Question 1: What is the condition for charge carrier concentration in an intrinsic semiconductor?
- In an intrinsic semiconductor, the number of free electrons (ne) equals the number of holes (nh), i.e., ne = nh = ni, where ni is the intrinsic carrier concentration.
- This equality arises because every time a valence electron is thermally excited to the conduction band, it leaves behind exactly one hole in the valence band.
Question 2: Why does carbon (diamond) behave as an insulator while silicon behaves as an intrinsic semiconductor at room temperature?
- Carbon has a very large energy band gap of 5.4 eV, which is too large for thermal energy at room temperature to excite electrons from the valence band to the conduction band.
- Silicon has a smaller band gap of 1.1 eV, which allows a small number of electrons to be thermally excited to the conduction band, enabling limited electrical conduction.
Question 3: Describe the mechanism of hole current in an intrinsic semiconductor. How is hole motion different from electron motion?
- When a covalent bond is broken due to thermal energy, a free electron and a hole are created. The hole is a vacancy in the covalent bond with an effective positive charge.
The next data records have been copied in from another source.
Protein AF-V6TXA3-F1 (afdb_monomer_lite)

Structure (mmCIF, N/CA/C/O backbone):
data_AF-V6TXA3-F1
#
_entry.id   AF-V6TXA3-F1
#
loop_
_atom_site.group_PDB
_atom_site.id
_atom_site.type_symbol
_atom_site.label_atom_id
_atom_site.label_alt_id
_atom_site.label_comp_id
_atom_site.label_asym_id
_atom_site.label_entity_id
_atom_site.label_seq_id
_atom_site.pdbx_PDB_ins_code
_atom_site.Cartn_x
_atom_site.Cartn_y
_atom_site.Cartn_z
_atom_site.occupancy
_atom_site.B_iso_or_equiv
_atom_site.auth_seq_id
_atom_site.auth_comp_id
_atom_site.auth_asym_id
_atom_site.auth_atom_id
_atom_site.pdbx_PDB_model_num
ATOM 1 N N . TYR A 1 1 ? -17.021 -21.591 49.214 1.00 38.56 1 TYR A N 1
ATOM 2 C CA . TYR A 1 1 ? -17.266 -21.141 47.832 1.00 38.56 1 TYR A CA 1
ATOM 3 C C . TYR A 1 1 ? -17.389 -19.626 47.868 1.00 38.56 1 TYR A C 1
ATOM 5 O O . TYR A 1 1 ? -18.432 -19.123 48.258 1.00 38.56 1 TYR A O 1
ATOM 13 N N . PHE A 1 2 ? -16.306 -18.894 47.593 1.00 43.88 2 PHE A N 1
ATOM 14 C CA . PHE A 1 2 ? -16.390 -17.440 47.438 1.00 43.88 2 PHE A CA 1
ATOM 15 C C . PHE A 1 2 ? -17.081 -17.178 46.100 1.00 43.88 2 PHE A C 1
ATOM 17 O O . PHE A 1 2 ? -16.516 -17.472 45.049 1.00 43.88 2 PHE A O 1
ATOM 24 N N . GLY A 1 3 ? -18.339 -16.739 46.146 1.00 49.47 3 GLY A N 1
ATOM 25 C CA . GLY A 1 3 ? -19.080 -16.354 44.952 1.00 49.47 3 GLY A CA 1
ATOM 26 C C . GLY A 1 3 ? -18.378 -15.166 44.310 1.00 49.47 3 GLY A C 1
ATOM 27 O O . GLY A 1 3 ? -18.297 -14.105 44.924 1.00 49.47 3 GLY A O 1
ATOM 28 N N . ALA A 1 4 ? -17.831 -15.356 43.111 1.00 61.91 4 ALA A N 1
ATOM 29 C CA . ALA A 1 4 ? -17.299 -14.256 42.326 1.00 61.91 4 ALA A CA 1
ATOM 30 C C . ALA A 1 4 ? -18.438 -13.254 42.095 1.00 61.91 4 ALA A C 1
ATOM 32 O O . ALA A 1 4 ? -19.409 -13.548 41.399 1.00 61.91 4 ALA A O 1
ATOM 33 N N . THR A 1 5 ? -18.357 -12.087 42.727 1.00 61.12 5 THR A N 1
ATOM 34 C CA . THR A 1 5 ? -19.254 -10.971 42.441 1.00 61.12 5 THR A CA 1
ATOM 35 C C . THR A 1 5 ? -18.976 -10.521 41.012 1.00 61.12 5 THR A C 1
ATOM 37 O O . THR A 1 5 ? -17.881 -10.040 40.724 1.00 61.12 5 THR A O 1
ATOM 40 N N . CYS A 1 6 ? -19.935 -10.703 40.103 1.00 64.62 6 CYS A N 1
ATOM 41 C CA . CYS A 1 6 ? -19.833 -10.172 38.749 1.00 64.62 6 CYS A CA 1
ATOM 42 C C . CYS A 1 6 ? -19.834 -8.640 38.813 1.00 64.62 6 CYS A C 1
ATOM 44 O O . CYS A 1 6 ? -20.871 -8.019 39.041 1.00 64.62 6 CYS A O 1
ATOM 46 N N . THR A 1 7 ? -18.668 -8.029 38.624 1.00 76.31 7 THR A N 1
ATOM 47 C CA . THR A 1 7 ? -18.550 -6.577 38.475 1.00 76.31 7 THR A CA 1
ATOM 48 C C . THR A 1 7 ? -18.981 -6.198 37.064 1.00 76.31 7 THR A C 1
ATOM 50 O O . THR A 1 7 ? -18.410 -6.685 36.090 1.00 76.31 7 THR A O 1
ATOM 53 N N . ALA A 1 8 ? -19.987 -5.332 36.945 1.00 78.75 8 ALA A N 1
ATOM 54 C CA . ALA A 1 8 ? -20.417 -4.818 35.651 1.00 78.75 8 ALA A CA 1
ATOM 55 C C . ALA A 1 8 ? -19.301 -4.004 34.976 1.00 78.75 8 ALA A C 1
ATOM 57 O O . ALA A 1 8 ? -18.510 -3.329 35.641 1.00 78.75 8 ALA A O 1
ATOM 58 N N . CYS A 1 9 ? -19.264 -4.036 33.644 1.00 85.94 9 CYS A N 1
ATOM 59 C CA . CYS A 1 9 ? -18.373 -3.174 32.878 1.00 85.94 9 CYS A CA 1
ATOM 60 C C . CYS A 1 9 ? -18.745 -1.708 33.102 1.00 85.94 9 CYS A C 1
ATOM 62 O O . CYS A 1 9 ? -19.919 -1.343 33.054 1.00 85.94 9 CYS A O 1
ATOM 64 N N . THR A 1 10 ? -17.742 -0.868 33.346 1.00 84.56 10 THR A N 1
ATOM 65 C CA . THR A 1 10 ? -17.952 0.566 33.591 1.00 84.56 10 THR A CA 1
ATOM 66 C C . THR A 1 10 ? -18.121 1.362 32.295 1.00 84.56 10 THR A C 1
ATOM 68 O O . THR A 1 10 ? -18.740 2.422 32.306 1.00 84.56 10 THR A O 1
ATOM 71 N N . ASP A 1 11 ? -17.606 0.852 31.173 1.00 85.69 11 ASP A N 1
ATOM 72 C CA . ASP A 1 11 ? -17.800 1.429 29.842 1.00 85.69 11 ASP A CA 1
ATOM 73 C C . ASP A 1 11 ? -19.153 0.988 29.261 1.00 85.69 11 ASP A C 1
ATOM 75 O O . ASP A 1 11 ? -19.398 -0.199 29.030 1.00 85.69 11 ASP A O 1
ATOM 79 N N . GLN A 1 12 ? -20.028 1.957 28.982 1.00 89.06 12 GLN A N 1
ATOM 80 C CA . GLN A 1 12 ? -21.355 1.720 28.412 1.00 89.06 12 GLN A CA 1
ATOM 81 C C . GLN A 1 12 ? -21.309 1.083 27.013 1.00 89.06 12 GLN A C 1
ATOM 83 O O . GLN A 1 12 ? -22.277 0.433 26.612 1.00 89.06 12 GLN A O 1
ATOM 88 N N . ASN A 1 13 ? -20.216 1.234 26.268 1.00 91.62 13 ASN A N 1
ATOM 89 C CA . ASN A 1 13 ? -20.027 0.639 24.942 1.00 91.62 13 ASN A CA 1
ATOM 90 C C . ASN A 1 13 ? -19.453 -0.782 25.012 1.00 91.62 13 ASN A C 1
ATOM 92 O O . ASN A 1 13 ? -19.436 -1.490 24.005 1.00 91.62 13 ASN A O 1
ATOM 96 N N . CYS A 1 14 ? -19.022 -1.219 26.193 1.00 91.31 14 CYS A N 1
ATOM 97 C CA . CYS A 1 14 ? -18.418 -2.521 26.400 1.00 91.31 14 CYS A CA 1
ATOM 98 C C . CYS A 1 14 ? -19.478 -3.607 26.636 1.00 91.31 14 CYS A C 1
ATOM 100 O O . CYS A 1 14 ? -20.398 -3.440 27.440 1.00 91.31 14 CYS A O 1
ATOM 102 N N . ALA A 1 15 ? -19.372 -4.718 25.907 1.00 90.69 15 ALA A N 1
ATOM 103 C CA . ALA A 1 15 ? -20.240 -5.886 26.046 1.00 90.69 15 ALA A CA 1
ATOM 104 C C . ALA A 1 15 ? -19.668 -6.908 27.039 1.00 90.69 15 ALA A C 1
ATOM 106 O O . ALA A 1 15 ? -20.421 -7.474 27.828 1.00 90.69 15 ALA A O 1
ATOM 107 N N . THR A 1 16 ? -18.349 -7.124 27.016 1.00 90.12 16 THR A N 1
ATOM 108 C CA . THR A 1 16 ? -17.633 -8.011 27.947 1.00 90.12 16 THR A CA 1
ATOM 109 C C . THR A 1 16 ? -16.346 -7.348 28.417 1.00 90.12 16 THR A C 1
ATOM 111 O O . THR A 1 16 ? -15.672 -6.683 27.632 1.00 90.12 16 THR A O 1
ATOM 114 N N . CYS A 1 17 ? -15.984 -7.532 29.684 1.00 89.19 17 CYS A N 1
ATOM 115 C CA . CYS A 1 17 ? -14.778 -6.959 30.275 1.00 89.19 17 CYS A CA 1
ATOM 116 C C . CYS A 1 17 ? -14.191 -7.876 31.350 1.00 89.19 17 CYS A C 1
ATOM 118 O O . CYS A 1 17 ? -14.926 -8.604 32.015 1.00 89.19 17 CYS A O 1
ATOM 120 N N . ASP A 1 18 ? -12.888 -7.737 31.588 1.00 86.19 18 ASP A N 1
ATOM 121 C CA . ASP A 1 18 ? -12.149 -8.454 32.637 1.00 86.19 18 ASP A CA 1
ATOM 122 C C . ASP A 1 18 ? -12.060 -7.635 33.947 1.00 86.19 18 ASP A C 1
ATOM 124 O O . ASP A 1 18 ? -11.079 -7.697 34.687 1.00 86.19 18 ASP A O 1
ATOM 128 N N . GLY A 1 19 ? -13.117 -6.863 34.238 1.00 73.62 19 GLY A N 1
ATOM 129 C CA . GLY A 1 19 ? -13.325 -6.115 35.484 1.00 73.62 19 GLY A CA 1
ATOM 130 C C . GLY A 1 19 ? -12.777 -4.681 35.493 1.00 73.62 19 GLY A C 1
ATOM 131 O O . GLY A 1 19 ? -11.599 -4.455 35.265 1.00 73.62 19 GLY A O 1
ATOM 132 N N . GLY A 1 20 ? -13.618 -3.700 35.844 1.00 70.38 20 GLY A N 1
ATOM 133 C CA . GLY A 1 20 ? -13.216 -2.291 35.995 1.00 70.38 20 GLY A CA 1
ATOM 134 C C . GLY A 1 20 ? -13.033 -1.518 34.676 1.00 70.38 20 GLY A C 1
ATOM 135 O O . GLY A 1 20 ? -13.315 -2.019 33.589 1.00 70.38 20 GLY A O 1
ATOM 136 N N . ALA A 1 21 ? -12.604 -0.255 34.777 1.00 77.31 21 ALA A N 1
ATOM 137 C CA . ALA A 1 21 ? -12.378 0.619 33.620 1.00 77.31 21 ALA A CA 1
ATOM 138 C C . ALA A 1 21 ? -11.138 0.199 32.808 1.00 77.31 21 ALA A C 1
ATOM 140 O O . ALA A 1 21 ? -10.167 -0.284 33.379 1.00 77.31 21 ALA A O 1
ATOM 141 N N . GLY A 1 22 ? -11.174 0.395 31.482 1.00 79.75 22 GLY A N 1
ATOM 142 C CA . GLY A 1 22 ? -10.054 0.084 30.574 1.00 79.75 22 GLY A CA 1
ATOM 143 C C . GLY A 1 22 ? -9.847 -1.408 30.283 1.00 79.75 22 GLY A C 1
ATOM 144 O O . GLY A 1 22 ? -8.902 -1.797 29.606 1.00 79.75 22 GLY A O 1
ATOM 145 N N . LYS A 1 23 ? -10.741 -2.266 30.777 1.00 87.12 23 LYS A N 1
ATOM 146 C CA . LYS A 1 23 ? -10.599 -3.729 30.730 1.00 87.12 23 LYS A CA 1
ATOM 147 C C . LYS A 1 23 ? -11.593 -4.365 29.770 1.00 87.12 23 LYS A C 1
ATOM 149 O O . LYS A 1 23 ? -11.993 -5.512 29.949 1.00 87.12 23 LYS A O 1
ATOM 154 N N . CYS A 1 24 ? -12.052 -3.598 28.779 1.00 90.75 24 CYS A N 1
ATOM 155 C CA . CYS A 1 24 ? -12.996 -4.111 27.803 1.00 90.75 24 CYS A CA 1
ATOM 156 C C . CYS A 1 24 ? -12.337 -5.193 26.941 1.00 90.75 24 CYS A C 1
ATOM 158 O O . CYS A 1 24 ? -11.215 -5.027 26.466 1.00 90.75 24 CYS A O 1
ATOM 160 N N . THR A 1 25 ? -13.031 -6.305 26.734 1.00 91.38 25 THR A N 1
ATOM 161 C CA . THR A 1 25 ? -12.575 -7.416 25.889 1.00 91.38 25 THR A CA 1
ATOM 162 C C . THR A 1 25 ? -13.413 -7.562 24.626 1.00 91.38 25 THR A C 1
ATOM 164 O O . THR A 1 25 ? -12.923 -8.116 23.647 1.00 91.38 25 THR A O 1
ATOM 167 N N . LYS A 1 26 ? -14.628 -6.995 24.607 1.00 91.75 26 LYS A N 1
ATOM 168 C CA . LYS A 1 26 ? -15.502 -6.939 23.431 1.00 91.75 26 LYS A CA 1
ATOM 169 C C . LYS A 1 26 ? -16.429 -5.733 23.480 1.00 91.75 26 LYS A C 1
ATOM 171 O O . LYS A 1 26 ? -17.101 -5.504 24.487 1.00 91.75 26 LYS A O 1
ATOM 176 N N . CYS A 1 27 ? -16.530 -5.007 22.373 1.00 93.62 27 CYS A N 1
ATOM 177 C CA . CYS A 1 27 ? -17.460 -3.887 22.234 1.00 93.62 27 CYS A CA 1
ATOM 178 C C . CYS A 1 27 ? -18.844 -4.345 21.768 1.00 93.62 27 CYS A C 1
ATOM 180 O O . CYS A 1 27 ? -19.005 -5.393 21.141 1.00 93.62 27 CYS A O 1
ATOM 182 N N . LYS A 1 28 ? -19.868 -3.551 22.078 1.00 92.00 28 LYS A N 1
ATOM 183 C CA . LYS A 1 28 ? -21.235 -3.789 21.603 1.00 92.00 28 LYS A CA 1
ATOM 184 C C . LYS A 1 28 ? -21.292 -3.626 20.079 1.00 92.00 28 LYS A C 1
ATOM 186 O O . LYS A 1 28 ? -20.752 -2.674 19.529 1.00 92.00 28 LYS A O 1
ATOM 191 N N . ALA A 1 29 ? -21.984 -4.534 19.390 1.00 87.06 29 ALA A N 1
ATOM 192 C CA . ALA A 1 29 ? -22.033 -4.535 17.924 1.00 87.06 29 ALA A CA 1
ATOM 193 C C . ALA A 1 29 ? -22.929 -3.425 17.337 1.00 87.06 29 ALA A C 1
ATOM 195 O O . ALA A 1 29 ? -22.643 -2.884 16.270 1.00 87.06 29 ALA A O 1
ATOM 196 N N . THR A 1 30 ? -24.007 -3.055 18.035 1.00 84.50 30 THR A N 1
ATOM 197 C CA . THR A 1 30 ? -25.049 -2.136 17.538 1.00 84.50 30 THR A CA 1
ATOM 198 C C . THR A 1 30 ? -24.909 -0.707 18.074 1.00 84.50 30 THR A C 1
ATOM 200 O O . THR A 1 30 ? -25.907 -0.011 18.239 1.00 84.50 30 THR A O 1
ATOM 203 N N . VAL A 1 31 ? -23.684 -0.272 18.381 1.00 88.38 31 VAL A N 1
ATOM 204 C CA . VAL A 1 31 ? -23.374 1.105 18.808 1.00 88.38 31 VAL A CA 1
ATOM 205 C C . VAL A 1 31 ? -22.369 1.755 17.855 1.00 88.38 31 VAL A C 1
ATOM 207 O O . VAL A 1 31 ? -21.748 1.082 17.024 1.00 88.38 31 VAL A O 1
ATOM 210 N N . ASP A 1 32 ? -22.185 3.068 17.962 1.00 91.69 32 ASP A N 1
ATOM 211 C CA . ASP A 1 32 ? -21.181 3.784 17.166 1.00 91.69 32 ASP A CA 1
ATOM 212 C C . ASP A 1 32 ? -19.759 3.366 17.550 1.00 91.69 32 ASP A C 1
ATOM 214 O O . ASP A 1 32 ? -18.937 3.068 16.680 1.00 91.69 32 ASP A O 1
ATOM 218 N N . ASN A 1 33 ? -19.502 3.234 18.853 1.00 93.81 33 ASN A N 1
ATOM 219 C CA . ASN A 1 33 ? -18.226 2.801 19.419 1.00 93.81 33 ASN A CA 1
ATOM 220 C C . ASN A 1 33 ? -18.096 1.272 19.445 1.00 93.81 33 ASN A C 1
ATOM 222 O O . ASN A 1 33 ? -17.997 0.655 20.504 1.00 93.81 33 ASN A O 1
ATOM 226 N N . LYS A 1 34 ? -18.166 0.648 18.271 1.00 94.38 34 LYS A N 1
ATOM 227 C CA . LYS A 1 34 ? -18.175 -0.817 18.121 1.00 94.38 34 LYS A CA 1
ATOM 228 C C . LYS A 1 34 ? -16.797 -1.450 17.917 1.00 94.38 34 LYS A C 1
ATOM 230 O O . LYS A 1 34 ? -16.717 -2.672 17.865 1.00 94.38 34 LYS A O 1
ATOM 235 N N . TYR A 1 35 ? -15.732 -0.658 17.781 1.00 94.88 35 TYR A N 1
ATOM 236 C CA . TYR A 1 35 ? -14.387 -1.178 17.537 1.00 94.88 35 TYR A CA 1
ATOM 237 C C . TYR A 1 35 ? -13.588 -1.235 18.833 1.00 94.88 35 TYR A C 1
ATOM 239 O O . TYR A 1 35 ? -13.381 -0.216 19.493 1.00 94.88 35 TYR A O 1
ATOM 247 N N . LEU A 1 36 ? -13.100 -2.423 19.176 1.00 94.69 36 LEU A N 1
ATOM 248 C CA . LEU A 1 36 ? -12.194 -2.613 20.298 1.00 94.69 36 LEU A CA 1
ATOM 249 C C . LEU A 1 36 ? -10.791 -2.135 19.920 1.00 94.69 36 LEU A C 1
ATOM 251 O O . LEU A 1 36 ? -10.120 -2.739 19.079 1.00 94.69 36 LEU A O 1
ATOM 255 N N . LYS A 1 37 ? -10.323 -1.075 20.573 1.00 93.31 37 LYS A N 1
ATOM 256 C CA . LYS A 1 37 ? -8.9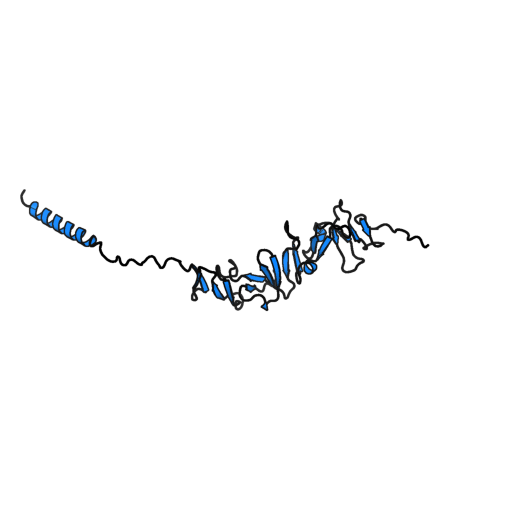50 -0.587 20.471 1.00 93.31 37 LYS A CA 1
ATOM 257 C C . LYS A 1 37 ? -8.168 -1.032 21.694 1.00 93.31 37 LYS A C 1
ATOM 259 O O . LYS A 1 37 ? -8.438 -0.586 22.808 1.00 93.31 37 LYS A O 1
ATOM 264 N N . LYS A 1 38 ? -7.194 -1.914 21.471 1.00 89.38 38 LYS A N 1
ATOM 265 C CA . LYS A 1 38 ? -6.258 -2.330 22.515 1.00 89.38 38 LYS A CA 1
ATOM 266 C C . LYS A 1 38 ? -5.272 -1.200 22.786 1.00 89.38 38 LYS A C 1
ATOM 268 O O . LYS A 1 38 ? -4.724 -0.623 21.845 1.00 89.38 38 LYS A O 1
ATOM 273 N N . GLY A 1 39 ? -5.083 -0.871 24.058 1.00 82.19 39 GLY A N 1
ATOM 274 C CA . GLY A 1 39 ? -4.020 0.038 24.469 1.00 82.19 39 GLY A CA 1
ATOM 275 C C . GLY A 1 39 ? -2.667 -0.673 24.521 1.00 82.19 39 GLY A C 1
ATOM 276 O O . GLY A 1 39 ? -2.557 -1.859 24.215 1.00 82.19 39 GLY A O 1
ATOM 277 N N . ASP A 1 40 ? -1.623 0.052 24.923 1.00 78.38 40 ASP A N 1
ATOM 278 C CA . ASP A 1 40 ? -0.280 -0.532 25.068 1.00 78.38 40 ASP A CA 1
ATOM 279 C C . ASP A 1 40 ? -0.149 -1.427 26.313 1.00 78.38 40 ASP A C 1
ATOM 281 O O . ASP A 1 40 ? 0.809 -2.186 26.450 1.00 78.38 40 ASP A O 1
ATOM 285 N N . THR A 1 41 ? -1.137 -1.375 27.206 1.00 74.62 41 THR A N 1
ATOM 286 C CA . THR A 1 41 ? -1.316 -2.311 28.314 1.00 74.62 41 THR A CA 1
ATOM 287 C C . THR A 1 41 ? -2.653 -3.031 28.170 1.00 74.62 41 THR A C 1
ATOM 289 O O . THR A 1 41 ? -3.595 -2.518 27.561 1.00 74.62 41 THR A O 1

- Under an applied electric field, electrons from adjacent covalent bonds jump to fill the hole, effectively making the hole appear to move in the direction opposite to the electron flow — towards the negative terminal.
- Hole motion is thus a description of the collective movement of bound electrons filling vacancies, whereas free electron motion in the conduction band is the independent movement of liberated electrons. The total current I = Ie + Ih.